2. I survived a full-fledged CO2 hit by bailing out to BOV before it hit. I was very lucky I bailed out when I did when I felt a sensation of "being in the wrong place, at the wrong time" with no other symptoms. Had I done that 3 breaths later I believe I would have been unconscious and drowned and be dead. BOV is essential for me, although the odds of surviving CO2 poisoning, submerged, while diving a rebreather are miniscule. CO2 is narcotic and causes psychosis (will post a link to the study when I find it).

3. CO2 sensors in rebreathers on the inhale side work very well. I developed one for my rebreather and then gave all my testing for free to a young entrepreneur who turned it into a product called NOTCO2. I have not tried it, but if it works as good as the one I had put together as a homebuilder, it is very good (for the inhale side to detect CO2 in the inhale counterlung).

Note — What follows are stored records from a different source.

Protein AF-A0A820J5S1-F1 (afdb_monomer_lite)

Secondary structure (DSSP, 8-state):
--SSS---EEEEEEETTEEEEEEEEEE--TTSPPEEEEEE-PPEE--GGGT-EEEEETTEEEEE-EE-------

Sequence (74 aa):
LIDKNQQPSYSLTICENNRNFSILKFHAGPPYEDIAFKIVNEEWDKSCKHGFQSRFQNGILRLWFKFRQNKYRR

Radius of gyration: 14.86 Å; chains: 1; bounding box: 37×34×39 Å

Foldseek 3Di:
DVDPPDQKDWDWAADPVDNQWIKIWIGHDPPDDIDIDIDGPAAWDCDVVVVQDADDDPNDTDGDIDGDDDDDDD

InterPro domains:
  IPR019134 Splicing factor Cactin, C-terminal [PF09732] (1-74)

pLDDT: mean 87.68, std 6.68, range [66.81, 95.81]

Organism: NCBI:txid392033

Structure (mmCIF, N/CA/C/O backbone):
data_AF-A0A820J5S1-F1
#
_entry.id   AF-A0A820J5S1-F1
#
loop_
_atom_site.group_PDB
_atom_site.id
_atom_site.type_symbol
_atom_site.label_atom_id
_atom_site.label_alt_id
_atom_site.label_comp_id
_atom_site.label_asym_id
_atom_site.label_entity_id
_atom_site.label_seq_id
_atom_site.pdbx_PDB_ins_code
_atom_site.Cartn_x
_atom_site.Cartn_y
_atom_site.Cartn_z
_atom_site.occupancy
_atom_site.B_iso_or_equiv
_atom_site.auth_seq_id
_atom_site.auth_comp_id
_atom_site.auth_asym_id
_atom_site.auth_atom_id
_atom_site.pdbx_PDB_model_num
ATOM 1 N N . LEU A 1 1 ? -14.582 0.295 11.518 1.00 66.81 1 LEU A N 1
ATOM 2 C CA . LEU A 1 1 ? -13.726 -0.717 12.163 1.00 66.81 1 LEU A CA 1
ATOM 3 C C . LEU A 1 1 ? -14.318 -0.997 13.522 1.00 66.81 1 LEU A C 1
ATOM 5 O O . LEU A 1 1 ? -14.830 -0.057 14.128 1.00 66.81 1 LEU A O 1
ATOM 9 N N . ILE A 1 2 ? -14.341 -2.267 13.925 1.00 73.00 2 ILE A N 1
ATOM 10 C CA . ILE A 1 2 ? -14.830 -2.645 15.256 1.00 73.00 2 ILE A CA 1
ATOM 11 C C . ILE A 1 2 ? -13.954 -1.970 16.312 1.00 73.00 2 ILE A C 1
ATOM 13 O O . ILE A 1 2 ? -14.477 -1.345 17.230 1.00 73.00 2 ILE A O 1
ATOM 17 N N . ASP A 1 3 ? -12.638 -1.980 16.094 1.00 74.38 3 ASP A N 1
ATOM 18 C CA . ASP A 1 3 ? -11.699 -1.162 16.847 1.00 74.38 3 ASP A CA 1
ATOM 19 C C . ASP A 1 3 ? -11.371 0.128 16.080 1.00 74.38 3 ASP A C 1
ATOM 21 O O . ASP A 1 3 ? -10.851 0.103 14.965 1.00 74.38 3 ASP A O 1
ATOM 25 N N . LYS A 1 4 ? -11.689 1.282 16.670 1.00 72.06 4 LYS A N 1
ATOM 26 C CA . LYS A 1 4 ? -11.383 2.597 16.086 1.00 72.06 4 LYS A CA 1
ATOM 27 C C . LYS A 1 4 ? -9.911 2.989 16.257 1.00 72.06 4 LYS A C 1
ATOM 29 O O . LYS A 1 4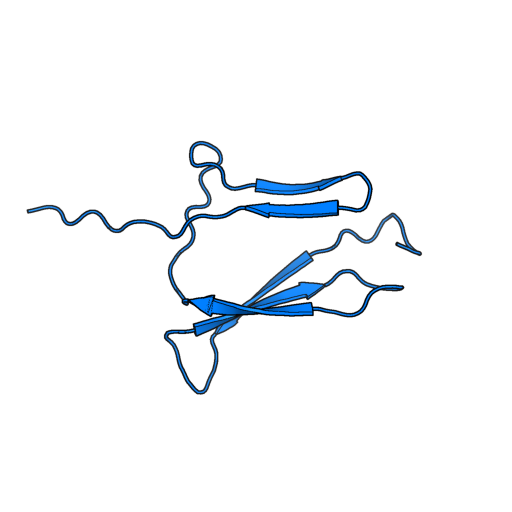 ? -9.474 3.919 15.584 1.00 72.06 4 LYS A O 1
ATOM 34 N N . ASN A 1 5 ? -9.169 2.298 17.124 1.00 75.38 5 ASN A N 1
ATOM 35 C CA . ASN A 1 5 ? -7.750 2.549 17.371 1.00 75.38 5 ASN A CA 1
ATOM 36 C C . ASN A 1 5 ? -6.851 1.865 16.338 1.00 75.38 5 ASN A C 1
ATOM 38 O O . ASN A 1 5 ? -5.721 2.301 16.120 1.00 75.38 5 ASN A O 1
ATOM 42 N N . GLN A 1 6 ? -7.341 0.815 15.679 1.00 78.06 6 GLN A N 1
ATOM 43 C CA . GLN A 1 6 ? -6.584 0.124 14.649 1.00 78.06 6 GLN A CA 1
ATOM 44 C C . GLN A 1 6 ? -6.699 0.892 13.330 1.00 78.06 6 GLN A C 1
ATOM 46 O O . GLN A 1 6 ? -7.736 0.891 12.675 1.00 78.06 6 GLN A O 1
ATOM 51 N N . GLN A 1 7 ? -5.637 1.591 12.933 1.00 81.56 7 GLN A N 1
ATOM 52 C CA . GLN A 1 7 ? -5.600 2.254 11.633 1.00 81.56 7 GLN A CA 1
ATOM 53 C C . GLN A 1 7 ? -5.281 1.228 10.534 1.00 81.5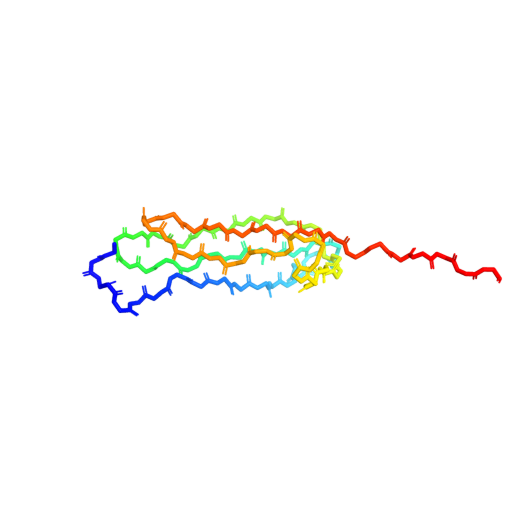6 7 GLN A C 1
ATOM 55 O O . GLN A 1 7 ? -4.338 0.450 10.698 1.00 81.56 7 GLN A O 1
ATOM 60 N N . PRO A 1 8 ? -5.997 1.243 9.394 1.00 88.88 8 PRO A N 1
ATOM 61 C CA . PRO A 1 8 ? -5.664 0.367 8.287 1.00 88.88 8 PRO A CA 1
ATOM 62 C C . PRO A 1 8 ? -4.280 0.719 7.728 1.00 88.88 8 PRO A C 1
ATOM 64 O O . PRO A 1 8 ? -3.959 1.895 7.518 1.00 88.88 8 PRO A O 1
ATOM 67 N N . SER A 1 9 ? -3.467 -0.300 7.482 1.00 90.44 9 SER A N 1
ATOM 68 C CA . SER A 1 9 ? -2.097 -0.181 6.988 1.00 90.44 9 SER A CA 1
ATOM 69 C C . SER A 1 9 ? -1.947 -0.844 5.620 1.00 90.44 9 SER A C 1
ATOM 71 O O . SER A 1 9 ? -2.862 -1.503 5.125 1.00 90.44 9 SER A O 1
ATOM 73 N N . TYR A 1 10 ? -0.805 -0.636 4.969 1.00 93.44 10 TYR A N 1
ATOM 74 C CA . TYR A 1 10 ? -0.473 -1.322 3.726 1.00 93.44 10 TYR A CA 1
ATOM 75 C C . TYR A 1 10 ? 0.960 -1.847 3.766 1.00 93.44 10 TYR A C 1
ATOM 77 O O . TYR A 1 10 ? 1.828 -1.271 4.422 1.00 93.44 10 TYR A O 1
ATOM 85 N N . SER A 1 11 ? 1.200 -2.934 3.047 1.00 94.19 11 SER A N 1
ATOM 86 C CA . SER A 1 11 ? 2.504 -3.556 2.859 1.00 94.19 11 SER A CA 1
ATOM 87 C C . SER A 1 11 ? 2.753 -3.800 1.370 1.00 94.19 11 SER A C 1
ATOM 89 O O . SER A 1 11 ? 1.821 -4.001 0.590 1.00 94.19 11 SER A O 1
ATOM 91 N N . LEU A 1 12 ? 4.019 -3.723 0.962 1.00 93.75 12 LEU A N 1
ATOM 92 C CA . LEU A 1 12 ? 4.450 -3.998 -0.405 1.00 93.75 12 LEU A CA 1
ATOM 93 C C . LEU A 1 12 ? 5.416 -5.180 -0.377 1.00 93.75 12 LEU A C 1
ATOM 95 O O . LEU A 1 12 ? 6.454 -5.114 0.280 1.00 93.75 12 LEU A O 1
ATOM 99 N N . THR A 1 13 ? 5.083 -6.244 -1.098 1.00 94.56 13 THR A N 1
ATOM 100 C CA . THR A 1 13 ? 5.905 -7.456 -1.182 1.00 94.56 13 THR A CA 1
ATOM 101 C C . THR A 1 13 ? 6.185 -7.779 -2.641 1.00 94.56 13 THR A C 1
ATOM 103 O O . THR A 1 13 ? 5.274 -7.775 -3.462 1.00 94.56 13 THR A O 1
ATOM 106 N N . ILE A 1 14 ? 7.440 -8.054 -2.986 1.00 94.50 14 ILE A N 1
ATOM 107 C CA . ILE A 1 14 ? 7.823 -8.403 -4.361 1.00 94.50 14 ILE A CA 1
ATOM 108 C C . ILE A 1 14 ? 7.312 -9.813 -4.679 1.00 94.50 14 ILE A C 1
ATOM 110 O O . ILE A 1 14 ? 7.399 -10.706 -3.838 1.00 94.50 14 ILE A O 1
ATOM 114 N N . CYS A 1 15 ? 6.785 -10.030 -5.887 1.00 92.38 15 CYS A N 1
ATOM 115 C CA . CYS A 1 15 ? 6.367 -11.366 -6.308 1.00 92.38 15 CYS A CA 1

"The system was developed for a personal need, I wanted to buy a rebreather but I did not trust the filter. I am a Informatic Engineer, I have performed studies with large mathematical content, so I can not conceive the uncertainty of an independent variable such as CO2 which in this case could take values unknown to me for dozens of reasons, including: a filter badly compacted, an assembly error of the machine and the like. Thus was born the system NotCO2. At first I tried so many different sensors, each had its own peculiarities and its flaws, but the intersection was common to all the moisture sensitivity. One day, reading between the various forums, I noticed that Gian Ameri - a diver rebreatherista - had carried out tests with a sensor Dynament with amazing results, so I decided to buy one and start new experiments. To date, no sensor gave results identical to the one used." (source: http://www.notco2.com/index.php/progetto ).

On a separate note, if somebody has a Hollis Prism 2, and they have the time, it would be interesting to assemble it incorrectly like the deceased did, create positive pressure in it by filling it up with air, and then ducking the DSV in a bucket of water to see if there are any visible bubbles.

If there are bubbles, it beggars belief how the two rebreather buddies failed to see the deceased DSV bubbling either side at the 6 meter bubble check. I know the deceased stopped moving after 3 minutes into the dive, which means it is possible they became separated before they were able to do a buddy bubble check, but possibly not either.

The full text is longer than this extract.